[Records from a collection]
....

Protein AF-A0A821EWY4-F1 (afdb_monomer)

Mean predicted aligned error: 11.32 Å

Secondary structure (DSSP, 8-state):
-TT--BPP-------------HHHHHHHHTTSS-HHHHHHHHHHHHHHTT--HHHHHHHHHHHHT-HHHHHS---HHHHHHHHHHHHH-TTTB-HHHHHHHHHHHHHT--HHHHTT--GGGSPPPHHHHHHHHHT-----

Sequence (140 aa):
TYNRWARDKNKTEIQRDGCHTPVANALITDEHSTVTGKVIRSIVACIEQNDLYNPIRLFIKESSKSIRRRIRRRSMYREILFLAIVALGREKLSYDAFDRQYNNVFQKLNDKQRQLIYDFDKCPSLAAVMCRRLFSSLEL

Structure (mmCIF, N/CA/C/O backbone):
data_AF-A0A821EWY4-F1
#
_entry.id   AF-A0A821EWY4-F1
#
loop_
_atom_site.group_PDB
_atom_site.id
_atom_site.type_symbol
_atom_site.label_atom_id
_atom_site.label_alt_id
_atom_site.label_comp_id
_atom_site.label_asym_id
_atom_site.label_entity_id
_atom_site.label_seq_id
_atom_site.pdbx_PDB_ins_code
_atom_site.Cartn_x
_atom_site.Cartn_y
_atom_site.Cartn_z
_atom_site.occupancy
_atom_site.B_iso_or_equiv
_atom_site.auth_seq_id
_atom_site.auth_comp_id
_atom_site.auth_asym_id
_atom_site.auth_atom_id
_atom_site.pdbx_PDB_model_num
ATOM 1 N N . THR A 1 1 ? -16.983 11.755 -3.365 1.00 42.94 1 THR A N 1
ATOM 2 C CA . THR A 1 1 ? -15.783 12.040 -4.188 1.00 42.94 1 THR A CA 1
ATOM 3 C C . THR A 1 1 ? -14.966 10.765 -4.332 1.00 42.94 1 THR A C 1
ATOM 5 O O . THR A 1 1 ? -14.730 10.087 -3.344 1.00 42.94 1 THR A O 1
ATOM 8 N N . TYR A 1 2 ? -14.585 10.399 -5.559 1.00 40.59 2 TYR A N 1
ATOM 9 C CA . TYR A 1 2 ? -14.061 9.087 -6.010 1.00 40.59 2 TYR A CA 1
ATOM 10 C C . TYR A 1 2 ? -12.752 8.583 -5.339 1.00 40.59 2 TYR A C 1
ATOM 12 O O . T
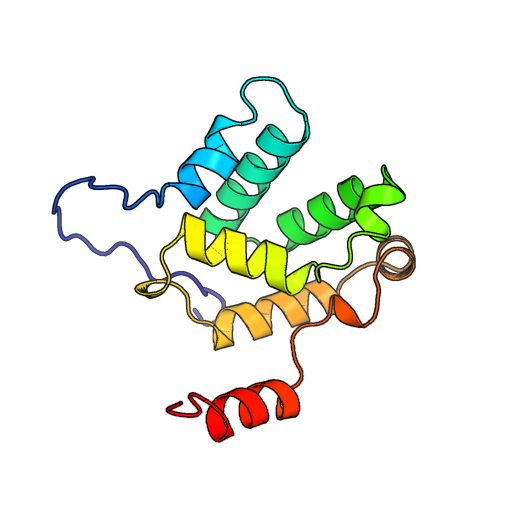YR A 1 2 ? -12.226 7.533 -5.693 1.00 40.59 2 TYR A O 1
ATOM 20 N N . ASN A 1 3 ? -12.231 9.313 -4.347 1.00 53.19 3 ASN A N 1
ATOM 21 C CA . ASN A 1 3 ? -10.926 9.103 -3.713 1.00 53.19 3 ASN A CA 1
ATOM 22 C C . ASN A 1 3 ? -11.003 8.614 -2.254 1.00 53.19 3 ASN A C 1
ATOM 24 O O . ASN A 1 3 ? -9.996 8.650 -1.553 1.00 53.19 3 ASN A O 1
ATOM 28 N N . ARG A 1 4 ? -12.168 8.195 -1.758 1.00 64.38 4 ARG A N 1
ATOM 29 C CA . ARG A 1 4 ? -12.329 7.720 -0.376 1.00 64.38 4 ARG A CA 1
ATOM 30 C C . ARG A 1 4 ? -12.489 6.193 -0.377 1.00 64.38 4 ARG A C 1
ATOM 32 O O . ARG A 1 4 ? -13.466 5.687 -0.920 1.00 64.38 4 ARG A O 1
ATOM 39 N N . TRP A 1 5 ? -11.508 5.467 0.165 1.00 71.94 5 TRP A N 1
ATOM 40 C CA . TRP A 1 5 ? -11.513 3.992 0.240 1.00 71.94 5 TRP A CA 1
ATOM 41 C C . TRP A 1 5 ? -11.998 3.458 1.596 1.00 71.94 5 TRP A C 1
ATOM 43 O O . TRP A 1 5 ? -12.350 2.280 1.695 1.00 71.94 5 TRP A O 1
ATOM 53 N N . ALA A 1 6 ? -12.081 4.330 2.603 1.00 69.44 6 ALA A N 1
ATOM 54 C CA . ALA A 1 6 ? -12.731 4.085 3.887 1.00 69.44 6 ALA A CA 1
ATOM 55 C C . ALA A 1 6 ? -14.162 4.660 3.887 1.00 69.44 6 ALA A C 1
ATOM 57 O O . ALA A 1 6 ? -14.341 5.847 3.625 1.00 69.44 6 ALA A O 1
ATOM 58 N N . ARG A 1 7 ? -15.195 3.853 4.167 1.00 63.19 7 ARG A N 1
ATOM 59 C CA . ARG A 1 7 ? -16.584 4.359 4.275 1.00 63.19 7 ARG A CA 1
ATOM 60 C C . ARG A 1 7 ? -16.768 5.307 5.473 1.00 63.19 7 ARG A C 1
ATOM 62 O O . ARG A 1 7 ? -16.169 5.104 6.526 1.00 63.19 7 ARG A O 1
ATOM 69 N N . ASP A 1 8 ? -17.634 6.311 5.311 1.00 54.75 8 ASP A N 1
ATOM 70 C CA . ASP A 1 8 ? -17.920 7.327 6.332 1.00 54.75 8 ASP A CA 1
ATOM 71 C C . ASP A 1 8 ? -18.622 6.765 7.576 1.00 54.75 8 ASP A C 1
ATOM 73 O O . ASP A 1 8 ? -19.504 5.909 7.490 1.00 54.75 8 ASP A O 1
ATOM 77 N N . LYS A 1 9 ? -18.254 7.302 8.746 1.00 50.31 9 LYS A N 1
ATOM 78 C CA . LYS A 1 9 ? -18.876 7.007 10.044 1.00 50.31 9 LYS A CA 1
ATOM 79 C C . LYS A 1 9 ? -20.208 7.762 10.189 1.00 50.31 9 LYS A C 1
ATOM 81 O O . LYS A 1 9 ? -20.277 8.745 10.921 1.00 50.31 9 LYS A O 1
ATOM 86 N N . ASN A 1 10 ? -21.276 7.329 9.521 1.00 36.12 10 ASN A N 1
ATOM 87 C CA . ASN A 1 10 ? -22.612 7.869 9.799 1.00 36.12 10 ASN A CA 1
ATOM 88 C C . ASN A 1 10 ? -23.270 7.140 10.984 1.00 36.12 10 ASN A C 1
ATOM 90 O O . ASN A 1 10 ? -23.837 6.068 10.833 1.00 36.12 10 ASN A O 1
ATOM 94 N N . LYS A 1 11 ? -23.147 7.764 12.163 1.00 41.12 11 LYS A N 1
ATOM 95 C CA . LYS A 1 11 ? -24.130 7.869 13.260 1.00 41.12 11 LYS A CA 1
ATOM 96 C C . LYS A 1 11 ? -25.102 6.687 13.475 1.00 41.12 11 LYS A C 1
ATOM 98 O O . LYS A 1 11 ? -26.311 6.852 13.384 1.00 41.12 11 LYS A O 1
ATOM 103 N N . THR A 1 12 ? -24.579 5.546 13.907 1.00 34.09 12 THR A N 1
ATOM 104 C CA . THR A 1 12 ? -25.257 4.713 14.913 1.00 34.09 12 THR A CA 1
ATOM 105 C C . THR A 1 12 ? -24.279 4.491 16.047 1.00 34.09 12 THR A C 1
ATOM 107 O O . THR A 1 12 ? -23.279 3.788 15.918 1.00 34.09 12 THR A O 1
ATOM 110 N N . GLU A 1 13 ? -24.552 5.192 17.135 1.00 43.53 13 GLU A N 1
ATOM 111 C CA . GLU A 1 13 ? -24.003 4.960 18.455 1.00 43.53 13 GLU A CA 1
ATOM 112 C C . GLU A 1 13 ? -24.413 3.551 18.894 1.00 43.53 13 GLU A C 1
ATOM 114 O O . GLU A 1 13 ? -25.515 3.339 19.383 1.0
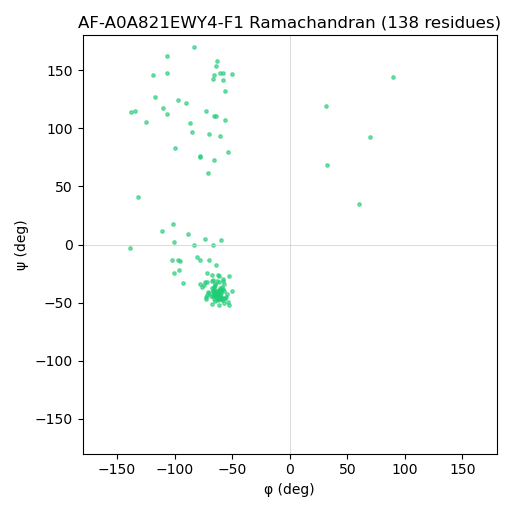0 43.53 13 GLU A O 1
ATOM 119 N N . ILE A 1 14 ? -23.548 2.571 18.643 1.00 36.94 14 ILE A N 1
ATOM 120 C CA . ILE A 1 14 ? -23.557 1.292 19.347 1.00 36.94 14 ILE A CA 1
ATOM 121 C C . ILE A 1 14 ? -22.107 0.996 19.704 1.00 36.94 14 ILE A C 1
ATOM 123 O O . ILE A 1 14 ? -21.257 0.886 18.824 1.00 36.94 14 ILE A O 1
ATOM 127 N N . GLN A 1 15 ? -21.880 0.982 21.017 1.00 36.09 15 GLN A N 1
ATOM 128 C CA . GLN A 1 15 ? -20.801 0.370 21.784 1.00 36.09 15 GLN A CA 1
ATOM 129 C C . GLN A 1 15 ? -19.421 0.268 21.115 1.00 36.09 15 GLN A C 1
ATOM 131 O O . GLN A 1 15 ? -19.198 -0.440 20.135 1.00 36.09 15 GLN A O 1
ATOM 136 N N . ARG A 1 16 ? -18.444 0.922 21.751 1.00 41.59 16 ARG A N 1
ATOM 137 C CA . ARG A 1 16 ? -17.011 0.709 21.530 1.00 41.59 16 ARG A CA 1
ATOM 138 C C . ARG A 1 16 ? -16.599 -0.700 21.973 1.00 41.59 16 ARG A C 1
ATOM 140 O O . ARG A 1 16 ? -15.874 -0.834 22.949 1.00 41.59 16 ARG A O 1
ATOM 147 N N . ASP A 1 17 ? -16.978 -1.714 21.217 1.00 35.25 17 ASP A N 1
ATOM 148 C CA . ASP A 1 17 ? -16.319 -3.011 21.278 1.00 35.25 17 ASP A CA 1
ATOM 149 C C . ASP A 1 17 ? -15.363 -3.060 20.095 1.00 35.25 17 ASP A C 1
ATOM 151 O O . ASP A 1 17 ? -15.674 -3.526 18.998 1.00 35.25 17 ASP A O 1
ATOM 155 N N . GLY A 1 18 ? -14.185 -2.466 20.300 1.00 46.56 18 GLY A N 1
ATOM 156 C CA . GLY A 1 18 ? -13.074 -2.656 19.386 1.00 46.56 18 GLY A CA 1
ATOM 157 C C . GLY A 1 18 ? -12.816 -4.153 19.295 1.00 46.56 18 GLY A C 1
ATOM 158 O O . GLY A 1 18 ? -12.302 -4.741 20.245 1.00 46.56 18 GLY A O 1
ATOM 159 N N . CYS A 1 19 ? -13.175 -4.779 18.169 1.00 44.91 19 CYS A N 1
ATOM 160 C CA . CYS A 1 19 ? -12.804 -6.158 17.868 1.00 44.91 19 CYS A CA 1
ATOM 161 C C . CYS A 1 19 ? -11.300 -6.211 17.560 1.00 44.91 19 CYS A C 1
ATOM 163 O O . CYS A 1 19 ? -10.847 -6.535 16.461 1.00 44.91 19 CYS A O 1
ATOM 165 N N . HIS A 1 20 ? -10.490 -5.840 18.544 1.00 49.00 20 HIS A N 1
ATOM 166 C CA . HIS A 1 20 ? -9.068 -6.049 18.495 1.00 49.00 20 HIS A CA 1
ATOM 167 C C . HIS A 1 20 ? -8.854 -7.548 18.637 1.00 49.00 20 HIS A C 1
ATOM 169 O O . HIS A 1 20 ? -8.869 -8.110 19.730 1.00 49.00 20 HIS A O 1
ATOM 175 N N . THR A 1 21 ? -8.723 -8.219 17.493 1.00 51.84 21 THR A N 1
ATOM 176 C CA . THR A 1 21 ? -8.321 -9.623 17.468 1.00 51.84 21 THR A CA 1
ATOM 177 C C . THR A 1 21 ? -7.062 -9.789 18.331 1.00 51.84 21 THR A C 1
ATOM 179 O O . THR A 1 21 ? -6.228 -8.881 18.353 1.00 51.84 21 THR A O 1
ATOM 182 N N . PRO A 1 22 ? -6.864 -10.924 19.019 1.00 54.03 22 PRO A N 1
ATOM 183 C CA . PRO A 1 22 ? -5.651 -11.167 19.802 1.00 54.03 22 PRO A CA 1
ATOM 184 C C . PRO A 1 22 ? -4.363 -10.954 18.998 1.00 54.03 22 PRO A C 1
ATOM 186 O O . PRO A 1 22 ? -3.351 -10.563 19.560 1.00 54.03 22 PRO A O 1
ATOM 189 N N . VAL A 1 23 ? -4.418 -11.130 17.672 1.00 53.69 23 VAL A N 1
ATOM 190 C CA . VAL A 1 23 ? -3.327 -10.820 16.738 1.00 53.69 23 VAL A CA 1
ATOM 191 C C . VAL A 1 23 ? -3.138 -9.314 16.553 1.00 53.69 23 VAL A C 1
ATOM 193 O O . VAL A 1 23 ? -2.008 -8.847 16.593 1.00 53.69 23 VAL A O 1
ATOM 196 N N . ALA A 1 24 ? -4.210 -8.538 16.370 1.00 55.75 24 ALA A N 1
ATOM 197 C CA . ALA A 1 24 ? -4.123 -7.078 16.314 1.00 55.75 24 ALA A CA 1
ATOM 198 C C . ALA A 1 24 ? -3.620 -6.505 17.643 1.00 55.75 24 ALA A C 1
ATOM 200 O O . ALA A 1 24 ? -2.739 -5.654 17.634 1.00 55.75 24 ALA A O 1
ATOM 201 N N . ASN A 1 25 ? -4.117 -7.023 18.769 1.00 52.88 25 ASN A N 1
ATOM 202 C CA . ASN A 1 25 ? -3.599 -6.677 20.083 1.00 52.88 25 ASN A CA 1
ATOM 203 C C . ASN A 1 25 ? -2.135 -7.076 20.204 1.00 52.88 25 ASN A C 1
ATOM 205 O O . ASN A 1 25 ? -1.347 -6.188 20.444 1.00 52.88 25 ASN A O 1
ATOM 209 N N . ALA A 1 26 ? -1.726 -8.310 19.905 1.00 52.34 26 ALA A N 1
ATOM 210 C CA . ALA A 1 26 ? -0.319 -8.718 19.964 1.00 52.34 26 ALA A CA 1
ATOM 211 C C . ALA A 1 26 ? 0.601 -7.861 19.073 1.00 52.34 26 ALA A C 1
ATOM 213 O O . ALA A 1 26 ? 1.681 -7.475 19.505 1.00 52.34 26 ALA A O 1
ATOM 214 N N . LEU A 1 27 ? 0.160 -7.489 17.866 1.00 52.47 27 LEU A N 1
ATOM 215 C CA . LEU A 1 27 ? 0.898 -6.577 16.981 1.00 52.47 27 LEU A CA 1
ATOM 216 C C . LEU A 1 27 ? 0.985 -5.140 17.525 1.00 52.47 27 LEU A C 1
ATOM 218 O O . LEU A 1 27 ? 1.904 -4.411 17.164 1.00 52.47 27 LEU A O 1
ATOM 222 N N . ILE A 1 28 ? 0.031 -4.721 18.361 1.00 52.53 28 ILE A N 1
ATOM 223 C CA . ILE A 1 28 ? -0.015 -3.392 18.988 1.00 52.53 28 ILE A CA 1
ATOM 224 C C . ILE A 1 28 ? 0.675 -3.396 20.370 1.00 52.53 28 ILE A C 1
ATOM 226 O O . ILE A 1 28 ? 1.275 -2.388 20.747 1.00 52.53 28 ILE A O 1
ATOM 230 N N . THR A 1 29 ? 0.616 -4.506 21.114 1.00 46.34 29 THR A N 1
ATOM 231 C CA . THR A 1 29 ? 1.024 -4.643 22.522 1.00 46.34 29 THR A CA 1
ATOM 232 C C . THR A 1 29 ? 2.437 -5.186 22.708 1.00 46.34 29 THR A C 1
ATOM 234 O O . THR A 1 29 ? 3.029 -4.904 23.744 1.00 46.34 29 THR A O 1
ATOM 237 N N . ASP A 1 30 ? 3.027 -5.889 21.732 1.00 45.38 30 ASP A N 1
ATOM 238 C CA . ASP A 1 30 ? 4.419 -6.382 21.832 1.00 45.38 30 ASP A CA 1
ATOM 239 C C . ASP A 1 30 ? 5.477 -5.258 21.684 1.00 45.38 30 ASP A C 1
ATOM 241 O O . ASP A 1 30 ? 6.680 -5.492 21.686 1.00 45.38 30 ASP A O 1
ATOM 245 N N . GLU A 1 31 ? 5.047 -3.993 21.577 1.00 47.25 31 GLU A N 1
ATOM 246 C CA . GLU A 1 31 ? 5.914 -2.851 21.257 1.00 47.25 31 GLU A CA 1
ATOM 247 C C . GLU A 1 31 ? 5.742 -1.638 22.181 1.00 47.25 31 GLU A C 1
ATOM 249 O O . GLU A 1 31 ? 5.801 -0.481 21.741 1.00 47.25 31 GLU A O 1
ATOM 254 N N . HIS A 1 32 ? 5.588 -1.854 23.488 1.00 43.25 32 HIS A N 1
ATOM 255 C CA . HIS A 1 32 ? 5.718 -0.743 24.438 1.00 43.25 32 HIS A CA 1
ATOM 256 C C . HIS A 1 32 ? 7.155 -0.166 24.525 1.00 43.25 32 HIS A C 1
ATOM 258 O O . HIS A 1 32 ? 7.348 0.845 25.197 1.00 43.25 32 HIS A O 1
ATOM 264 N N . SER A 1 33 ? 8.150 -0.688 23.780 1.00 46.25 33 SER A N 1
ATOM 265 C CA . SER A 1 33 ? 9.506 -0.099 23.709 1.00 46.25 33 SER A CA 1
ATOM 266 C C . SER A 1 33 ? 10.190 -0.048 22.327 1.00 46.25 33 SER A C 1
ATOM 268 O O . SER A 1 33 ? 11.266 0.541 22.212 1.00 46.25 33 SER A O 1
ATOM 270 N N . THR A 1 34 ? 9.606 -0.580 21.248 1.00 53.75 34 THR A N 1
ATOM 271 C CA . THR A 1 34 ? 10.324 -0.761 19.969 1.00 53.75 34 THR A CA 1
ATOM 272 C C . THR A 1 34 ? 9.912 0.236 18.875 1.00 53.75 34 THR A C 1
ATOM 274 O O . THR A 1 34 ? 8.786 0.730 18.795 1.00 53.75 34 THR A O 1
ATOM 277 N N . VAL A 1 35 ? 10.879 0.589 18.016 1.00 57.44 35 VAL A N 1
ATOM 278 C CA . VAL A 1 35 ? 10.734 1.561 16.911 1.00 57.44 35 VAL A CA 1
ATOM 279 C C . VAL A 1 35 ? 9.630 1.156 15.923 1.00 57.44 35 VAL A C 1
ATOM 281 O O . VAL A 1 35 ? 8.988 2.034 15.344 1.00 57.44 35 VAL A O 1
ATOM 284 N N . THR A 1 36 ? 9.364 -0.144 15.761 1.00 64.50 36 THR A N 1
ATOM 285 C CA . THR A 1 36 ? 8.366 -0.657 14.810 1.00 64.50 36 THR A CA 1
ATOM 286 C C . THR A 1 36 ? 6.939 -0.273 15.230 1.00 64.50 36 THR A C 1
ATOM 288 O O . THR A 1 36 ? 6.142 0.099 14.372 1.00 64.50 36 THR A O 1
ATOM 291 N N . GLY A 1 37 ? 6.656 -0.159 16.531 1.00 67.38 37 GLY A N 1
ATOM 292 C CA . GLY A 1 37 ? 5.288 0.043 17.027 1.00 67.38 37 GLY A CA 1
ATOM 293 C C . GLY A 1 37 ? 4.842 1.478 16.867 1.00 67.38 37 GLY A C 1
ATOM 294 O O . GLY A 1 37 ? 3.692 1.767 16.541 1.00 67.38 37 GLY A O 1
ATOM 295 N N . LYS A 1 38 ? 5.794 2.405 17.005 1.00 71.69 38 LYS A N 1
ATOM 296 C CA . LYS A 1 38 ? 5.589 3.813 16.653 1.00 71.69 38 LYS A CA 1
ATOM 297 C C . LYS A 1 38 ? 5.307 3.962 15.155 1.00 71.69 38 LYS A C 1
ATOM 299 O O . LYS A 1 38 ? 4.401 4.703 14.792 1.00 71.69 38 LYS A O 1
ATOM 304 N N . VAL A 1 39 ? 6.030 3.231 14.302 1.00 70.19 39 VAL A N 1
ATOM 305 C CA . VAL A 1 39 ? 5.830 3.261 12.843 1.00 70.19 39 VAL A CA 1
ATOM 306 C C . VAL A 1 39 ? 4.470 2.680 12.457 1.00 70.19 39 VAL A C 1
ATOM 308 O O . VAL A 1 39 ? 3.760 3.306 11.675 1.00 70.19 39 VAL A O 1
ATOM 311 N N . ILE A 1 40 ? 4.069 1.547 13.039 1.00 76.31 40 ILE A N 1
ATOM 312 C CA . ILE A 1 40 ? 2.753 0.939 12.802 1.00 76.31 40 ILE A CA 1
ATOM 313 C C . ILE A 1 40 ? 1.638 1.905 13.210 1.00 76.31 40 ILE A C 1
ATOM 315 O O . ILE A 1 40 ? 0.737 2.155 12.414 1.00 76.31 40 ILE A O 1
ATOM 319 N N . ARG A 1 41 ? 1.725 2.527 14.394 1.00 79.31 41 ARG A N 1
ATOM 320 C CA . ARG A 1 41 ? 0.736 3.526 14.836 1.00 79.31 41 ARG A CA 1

....

In the entries above, find the line containing "ATOM 10 C C" and the line containing "ATOM 24 O O"; give again exactly those two lines and every line between them, minus the pictures.

* [SOLUTION TO THIS PROBLEM]
ATOM 10 C C . TYR A 1 2 ? -12.752 8.583 -5.339 1.00 40.59 2 TYR A C 1
ATOM 12 O O . T
YR A 1 2 ? -12.226 7.533 -5.693 1.00 40.59 2 TYR A O 1
ATOM 20 N N . ASN A 1 3 ? -12.231 9.313 -4.347 1.00 53.19 3 ASN A N 1
ATOM 21 C CA . ASN A 1 3 ? -10.926 9.103 -3.713 1.00 53.19 3 ASN A CA 1
ATOM 22 C C . ASN A 1 3 ? -11.003 8.614 -2.254 1.00 53.19 3 ASN A C 1
ATOM 24 O O . ASN A 1 3 ? -9.996 8.650 -1.553 1.00 53.19 3 ASN A O 1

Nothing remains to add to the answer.